■ Exercise directions
Report each line from the listing that the string "Saccharomyces" appears in.

■ Data for this exercise
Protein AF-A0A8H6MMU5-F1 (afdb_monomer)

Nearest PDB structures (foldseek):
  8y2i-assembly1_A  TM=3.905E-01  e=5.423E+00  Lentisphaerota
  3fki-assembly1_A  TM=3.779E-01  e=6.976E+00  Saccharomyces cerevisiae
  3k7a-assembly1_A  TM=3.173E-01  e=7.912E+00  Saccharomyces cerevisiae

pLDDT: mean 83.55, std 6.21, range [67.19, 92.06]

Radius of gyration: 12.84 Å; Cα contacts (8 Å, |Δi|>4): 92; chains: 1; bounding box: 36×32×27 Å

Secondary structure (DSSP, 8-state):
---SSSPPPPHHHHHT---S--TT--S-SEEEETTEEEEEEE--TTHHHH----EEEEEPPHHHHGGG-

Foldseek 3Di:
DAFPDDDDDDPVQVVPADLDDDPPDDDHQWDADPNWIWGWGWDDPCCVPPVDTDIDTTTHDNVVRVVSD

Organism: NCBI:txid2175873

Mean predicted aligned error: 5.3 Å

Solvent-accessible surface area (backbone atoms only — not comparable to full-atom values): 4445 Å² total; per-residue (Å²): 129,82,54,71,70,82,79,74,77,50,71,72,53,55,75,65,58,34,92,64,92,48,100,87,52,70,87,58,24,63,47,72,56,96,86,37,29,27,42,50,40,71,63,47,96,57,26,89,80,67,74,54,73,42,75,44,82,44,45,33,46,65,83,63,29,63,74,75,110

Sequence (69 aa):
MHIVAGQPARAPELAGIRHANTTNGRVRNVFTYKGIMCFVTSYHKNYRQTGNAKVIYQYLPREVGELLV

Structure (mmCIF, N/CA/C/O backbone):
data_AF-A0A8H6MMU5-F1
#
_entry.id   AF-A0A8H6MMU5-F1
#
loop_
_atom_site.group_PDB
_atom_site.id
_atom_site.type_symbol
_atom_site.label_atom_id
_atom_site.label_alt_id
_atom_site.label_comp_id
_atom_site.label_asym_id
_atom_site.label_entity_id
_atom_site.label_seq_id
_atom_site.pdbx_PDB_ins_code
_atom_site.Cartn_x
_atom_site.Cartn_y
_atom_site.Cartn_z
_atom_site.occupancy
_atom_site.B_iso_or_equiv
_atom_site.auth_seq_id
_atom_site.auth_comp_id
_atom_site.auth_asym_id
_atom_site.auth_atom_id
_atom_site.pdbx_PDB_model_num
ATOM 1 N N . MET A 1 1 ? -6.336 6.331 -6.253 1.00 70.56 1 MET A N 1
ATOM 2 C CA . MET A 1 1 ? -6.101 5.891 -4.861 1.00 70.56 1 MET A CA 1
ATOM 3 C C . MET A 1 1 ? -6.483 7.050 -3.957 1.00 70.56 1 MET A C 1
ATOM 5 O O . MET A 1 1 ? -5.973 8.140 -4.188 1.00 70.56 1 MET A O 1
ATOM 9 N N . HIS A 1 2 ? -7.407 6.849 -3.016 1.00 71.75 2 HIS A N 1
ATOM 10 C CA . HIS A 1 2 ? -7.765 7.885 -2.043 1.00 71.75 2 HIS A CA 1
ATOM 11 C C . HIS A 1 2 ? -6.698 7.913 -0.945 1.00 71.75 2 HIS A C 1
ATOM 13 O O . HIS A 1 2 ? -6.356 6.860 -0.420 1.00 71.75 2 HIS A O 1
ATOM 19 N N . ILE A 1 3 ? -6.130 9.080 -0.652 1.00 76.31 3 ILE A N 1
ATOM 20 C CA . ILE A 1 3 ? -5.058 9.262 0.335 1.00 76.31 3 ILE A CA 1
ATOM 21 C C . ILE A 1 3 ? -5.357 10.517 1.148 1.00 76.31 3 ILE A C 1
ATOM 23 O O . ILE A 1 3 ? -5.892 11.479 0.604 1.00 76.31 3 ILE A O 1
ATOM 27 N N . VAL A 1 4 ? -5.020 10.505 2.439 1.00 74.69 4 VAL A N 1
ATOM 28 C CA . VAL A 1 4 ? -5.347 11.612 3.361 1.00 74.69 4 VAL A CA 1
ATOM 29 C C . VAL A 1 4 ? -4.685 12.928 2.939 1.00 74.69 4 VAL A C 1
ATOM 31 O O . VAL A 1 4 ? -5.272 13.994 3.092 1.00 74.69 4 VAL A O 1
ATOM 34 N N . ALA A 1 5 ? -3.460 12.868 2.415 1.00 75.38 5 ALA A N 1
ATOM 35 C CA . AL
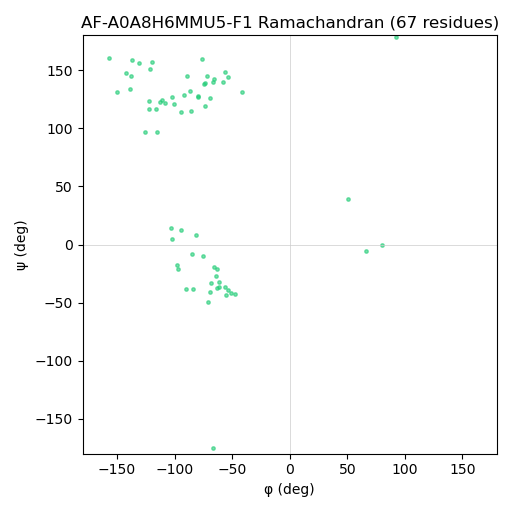A A 1 5 ? -2.707 14.043 1.999 1.00 75.38 5 ALA A CA
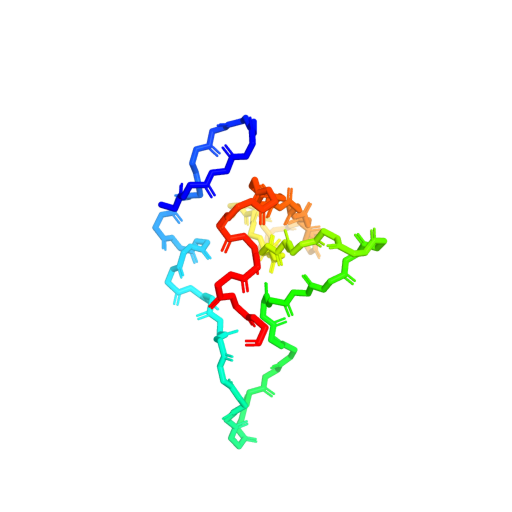 1
ATOM 36 C C . ALA A 1 5 ? -1.635 13.693 0.960 1.00 75.38 5 ALA A C 1
ATOM 38 O O . ALA A 1 5 ? -1.169 12.554 0.875 1.00 75.38 5 ALA A O 1
ATOM 39 N N . GLY A 1 6 ? -1.186 14.712 0.227 1.00 77.88 6 GLY A N 1
ATOM 40 C CA . GLY A 1 6 ? -0.092 14.607 -0.733 1.00 77.88 6 GLY A CA 1
ATOM 41 C C . GLY A 1 6 ? -0.539 14.294 -2.159 1.00 77.88 6 GLY A C 1
ATOM 42 O O . GLY A 1 6 ? -1.721 14.171 -2.471 1.00 77.88 6 GLY A O 1
ATOM 43 N N . GLN A 1 7 ? 0.445 14.219 -3.052 1.00 77.62 7 GLN A N 1
ATOM 44 C CA . GLN A 1 7 ? 0.211 13.895 -4.455 1.00 77.62 7 GLN A CA 1
ATOM 45 C C . GLN A 1 7 ? -0.155 12.410 -4.612 1.00 77.62 7 GLN A C 1
ATOM 47 O O . GLN A 1 7 ? 0.411 11.568 -3.904 1.00 77.62 7 GLN A O 1
ATOM 52 N N . PRO A 1 8 ? -1.045 12.067 -5.560 1.00 77.38 8 PRO A N 1
ATOM 53 C CA . PRO A 1 8 ? -1.343 10.678 -5.880 1.00 77.38 8 PRO A CA 1
ATOM 54 C C . PRO A 1 8 ? -0.078 9.904 -6.266 1.00 77.38 8 PRO A C 1
ATOM 56 O O . PRO A 1 8 ? 0.842 10.457 -6.877 1.00 77.38 8 PRO A O 1
ATOM 59 N N . ALA A 1 9 ? -0.056 8.606 -5.954 1.00 79.69 9 ALA A N 1
ATOM 60 C CA . ALA A 1 9 ? 0.983 7.714 -6.458 1.00 79.69 9 ALA A CA 1
ATOM 61 C C . ALA A 1 9 ? 1.008 7.723 -7.996 1.00 79.69 9 ALA A C 1
ATOM 63 O O . ALA A 1 9 ? -0.030 7.732 -8.661 1.00 79.69 9 ALA A O 1
ATOM 64 N N . ARG A 1 10 ? 2.211 7.705 -8.564 1.00 80.50 10 ARG A N 1
ATOM 65 C CA . ARG A 1 10 ? 2.452 7.620 -10.007 1.00 80.50 10 ARG A CA 1
ATOM 66 C C . ARG A 1 10 ? 2.224 6.191 -10.489 1.00 80.50 10 ARG A C 1
ATOM 68 O O . ARG A 1 10 ? 2.322 5.240 -9.718 1.00 80.50 10 ARG A O 1
ATOM 75 N N . ALA A 1 11 ? 1.995 6.025 -11.791 1.00 80.44 11 ALA A N 1
ATOM 76 C CA . ALA A 1 11 ? 1.689 4.721 -12.385 1.00 80.44 11 ALA A CA 1
ATOM 77 C C . ALA A 1 11 ? 2.637 3.571 -11.958 1.00 80.44 11 ALA A C 1
ATOM 79 O O . ALA A 1 11 ? 2.122 2.512 -11.610 1.00 80.44 11 ALA A O 1
ATOM 80 N N . PRO A 1 12 ? 3.976 3.741 -11.877 1.00 74.88 12 PRO A N 1
ATOM 81 C CA . PRO A 1 12 ? 4.868 2.663 -11.431 1.00 74.88 12 PRO A CA 1
ATOM 82 C C . PRO A 1 12 ? 4.717 2.305 -9.946 1.00 74.88 12 PRO A C 1
ATOM 84 O O . PRO A 1 12 ? 4.878 1.149 -9.568 1.00 74.88 12 PRO A O 1
ATOM 87 N N . GLU A 1 13 ? 4.407 3.294 -9.107 1.00 77.69 13 GLU A N 1
ATOM 88 C CA . GLU A 1 13 ? 4.166 3.101 -7.675 1.00 77.69 13 GLU A CA 1
ATOM 89 C C . GLU A 1 13 ? 2.861 2.327 -7.463 1.00 77.69 13 GLU A C 1
ATOM 91 O O . GLU A 1 13 ? 2.826 1.415 -6.645 1.00 77.69 13 GLU A O 1
ATOM 96 N N . LEU A 1 14 ? 1.821 2.638 -8.247 1.00 79.62 14 LEU A N 1
ATOM 97 C CA . LEU A 1 14 ? 0.518 1.965 -8.217 1.00 79.62 14 LEU A CA 1
ATOM 98 C C . LEU A 1 14 ? 0.570 0.542 -8.781 1.00 79.62 14 LEU A C 1
ATOM 100 O O . LEU A 1 14 ? 0.086 -0.389 -8.146 1.00 79.62 14 LEU A O 1
ATOM 104 N N . ALA A 1 15 ? 1.167 0.366 -9.962 1.00 81.75 15 ALA A N 1
ATOM 105 C CA . ALA A 1 15 ? 1.221 -0.922 -10.654 1.00 81.75 15 ALA A CA 1
ATOM 106 C C . ALA A 1 15 ? 2.051 -1.974 -9.8
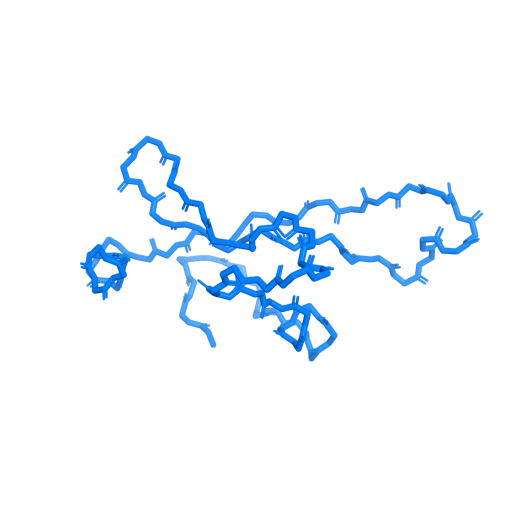97 1.00 81.75 15 ALA A C 1
ATOM 108 O O . ALA A 1 15 ? 1.907 -3.170 -10.135 1.00 81.75 15 ALA A O 1
ATOM 109 N N . GLY A 1 16 ? 2.922 -1.534 -8.982 1.00 79.94 16 GLY A N 1
ATOM 110 C CA . GLY A 1 16 ? 3.715 -2.409 -8.124 1.00 79.94 16 GLY A CA 1
ATOM 111 C C . GLY A 1 16 ? 3.007 -2.886 -6.851 1.00 79.94 16 GLY A C 1
ATOM 112 O O . GLY A 1 16 ? 3.569 -3.738 -6.160 1.00 79.94 16 GLY A O 1
ATOM 113 N N . ILE A 1 17 ? 1.821 -2.357 -6.521 1.00 85.62 17 ILE A N 1
ATOM 114 C CA . ILE A 1 17 ? 1.110 -2.677 -5.276 1.00 85.62 17 ILE A CA 1
ATOM 115 C C . ILE A 1 17 ? 0.595 -4.113 -5.307 1.00 85.62 17 ILE A C 1
ATOM 117 O O . ILE A 1 17 ? -0.164 -4.510 -6.190 1.00 85.62 17 ILE A O 1
ATOM 121 N N . ARG A 1 18 ? 0.950 -4.882 -4.275 1.00 86.44 18 ARG A N 1
ATOM 122 C CA . ARG A 1 18 ? 0.416 -6.227 -4.036 1.00 86.44 18 ARG A CA 1
ATOM 123 C C . ARG A 1 18 ? -0.522 -6.227 -2.837 1.00 86.44 18 ARG A C 1
ATOM 125 O O . ARG A 1 18 ? -0.093 -5.893 -1.732 1.00 86.44 18 ARG A O 1
ATOM 132 N N . HIS A 1 19 ? -1.769 -6.642 -3.062 1.00 83.88 19 HIS A N 1
ATOM 133 C CA . HIS A 1 19 ? -2.796 -6.787 -2.023 1.00 83.88 19 HIS A CA 1
ATOM 134 C C . HIS A 1 19 ? -2.929 -8.231 -1.504 1.00 83.88 19 HIS A C 1
ATOM 136 O O . HIS A 1 19 ? -3.369 -8.441 -0.378 1.00 83.88 19 HIS A O 1
ATOM 142 N N . ALA A 1 20 ? -2.486 -9.226 -2.277 1.00 83.06 20 ALA A N 1
ATOM 143 C CA . ALA A 1 20 ? -2.513 -10.638 -1.904 1.00 83.06 20 ALA A CA 1
ATOM 144 C C . ALA A 1 20 ? -1.103 -11.248 -1.876 1.00 83.06 20 ALA A C 1
ATOM 146 O O . ALA A 1 20 ? -0.178 -10.766 -2.538 1.00 83.06 20 ALA A O 1
ATOM 147 N N . ASN A 1 21 ? -0.949 -12.333 -1.112 1.00 82.88 21 ASN A N 1
ATOM 148 C CA . ASN A 1 21 ? 0.252 -13.162 -1.176 1.00 82.88 21 ASN A CA 1
ATOM 149 C C . ASN A 1 21 ? 0.337 -13.850 -2.539 1.00 82.88 21 ASN A C 1
ATOM 151 O O . ASN A 1 21 ? -0.653 -14.364 -3.048 1.00 82.88 21 ASN A O 1
ATOM 155 N N . THR A 1 22 ? 1.543 -13.912 -3.092 1.00 81.44 22 THR A N 1
ATOM 156 C CA . THR A 1 22 ? 1.853 -14.733 -4.267 1.00 81.44 22 THR A CA 1
ATOM 157 C C . THR A 1 22 ? 3.104 -15.546 -3.964 1.00 81.44 22 THR A C 1
ATOM 159 O O . THR A 1 22 ? 3.901 -15.140 -3.121 1.00 81.44 22 THR A O 1
ATOM 162 N N . THR A 1 23 ? 3.293 -16.679 -4.642 1.00 81.56 23 THR A N 1
ATOM 163 C CA . THR A 1 23 ? 4.422 -17.597 -4.396 1.00 81.56 23 THR A CA 1
ATOM 164 C C . THR A 1 23 ? 5.785 -16.909 -4.523 1.00 81.56 23 THR A C 1
ATOM 166 O O . THR A 1 23 ? 6.680 -17.160 -3.728 1.00 81.56 23 THR A O 1
ATOM 169 N N . ASN A 1 24 ? 5.912 -15.970 -5.467 1.00 80.75 24 ASN A N 1
ATOM 170 C CA . ASN A 1 24 ? 7.111 -15.141 -5.664 1.00 80.75 24 ASN A CA 1
ATOM 171 C C . ASN A 1 24 ? 6.932 -13.710 -5.123 1.00 80.75 24 ASN A C 1
ATOM 173 O O . ASN A 1 24 ? 7.674 -12.786 -5.470 1.00 80.75 24 ASN A O 1
ATOM 177 N N . GLY A 1 25 ? 5.895 -13.500 -4.317 1.00 67.19 25 GLY A N 1
ATOM 178 C CA . GLY A 1 25 ? 5.547 -12.215 -3.748 1.00 67.19 25 GLY A CA 1
ATOM 179 C C . GLY A 1 25 ? 6.527 -11.843 -2.653 1.00 67.19 25 GLY A C 1
ATOM 180 O O . GLY A 1 25 ? 6.620 -12.513 -1.630 1.00 67.19 25 GLY A O 1
ATOM 181 N N . ARG A 1 26 ? 7.230 -10.725 -2.843 1.00 75.62 26 ARG A N 1
ATOM 182 C CA . ARG A 1 26 ? 7.856 -10.008 -1.726 1.00 75.62 26 ARG A CA 1
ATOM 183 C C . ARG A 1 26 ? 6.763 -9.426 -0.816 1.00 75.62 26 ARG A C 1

■ Written reply
  3fki-assembly1_A  TM=3.779E-01  e=6.976E+00  Saccharomyces cerevisiae
  3k7a-assembly1_A  TM=3.173E-01  e=7.912E+00  Saccharomyces cerevisiae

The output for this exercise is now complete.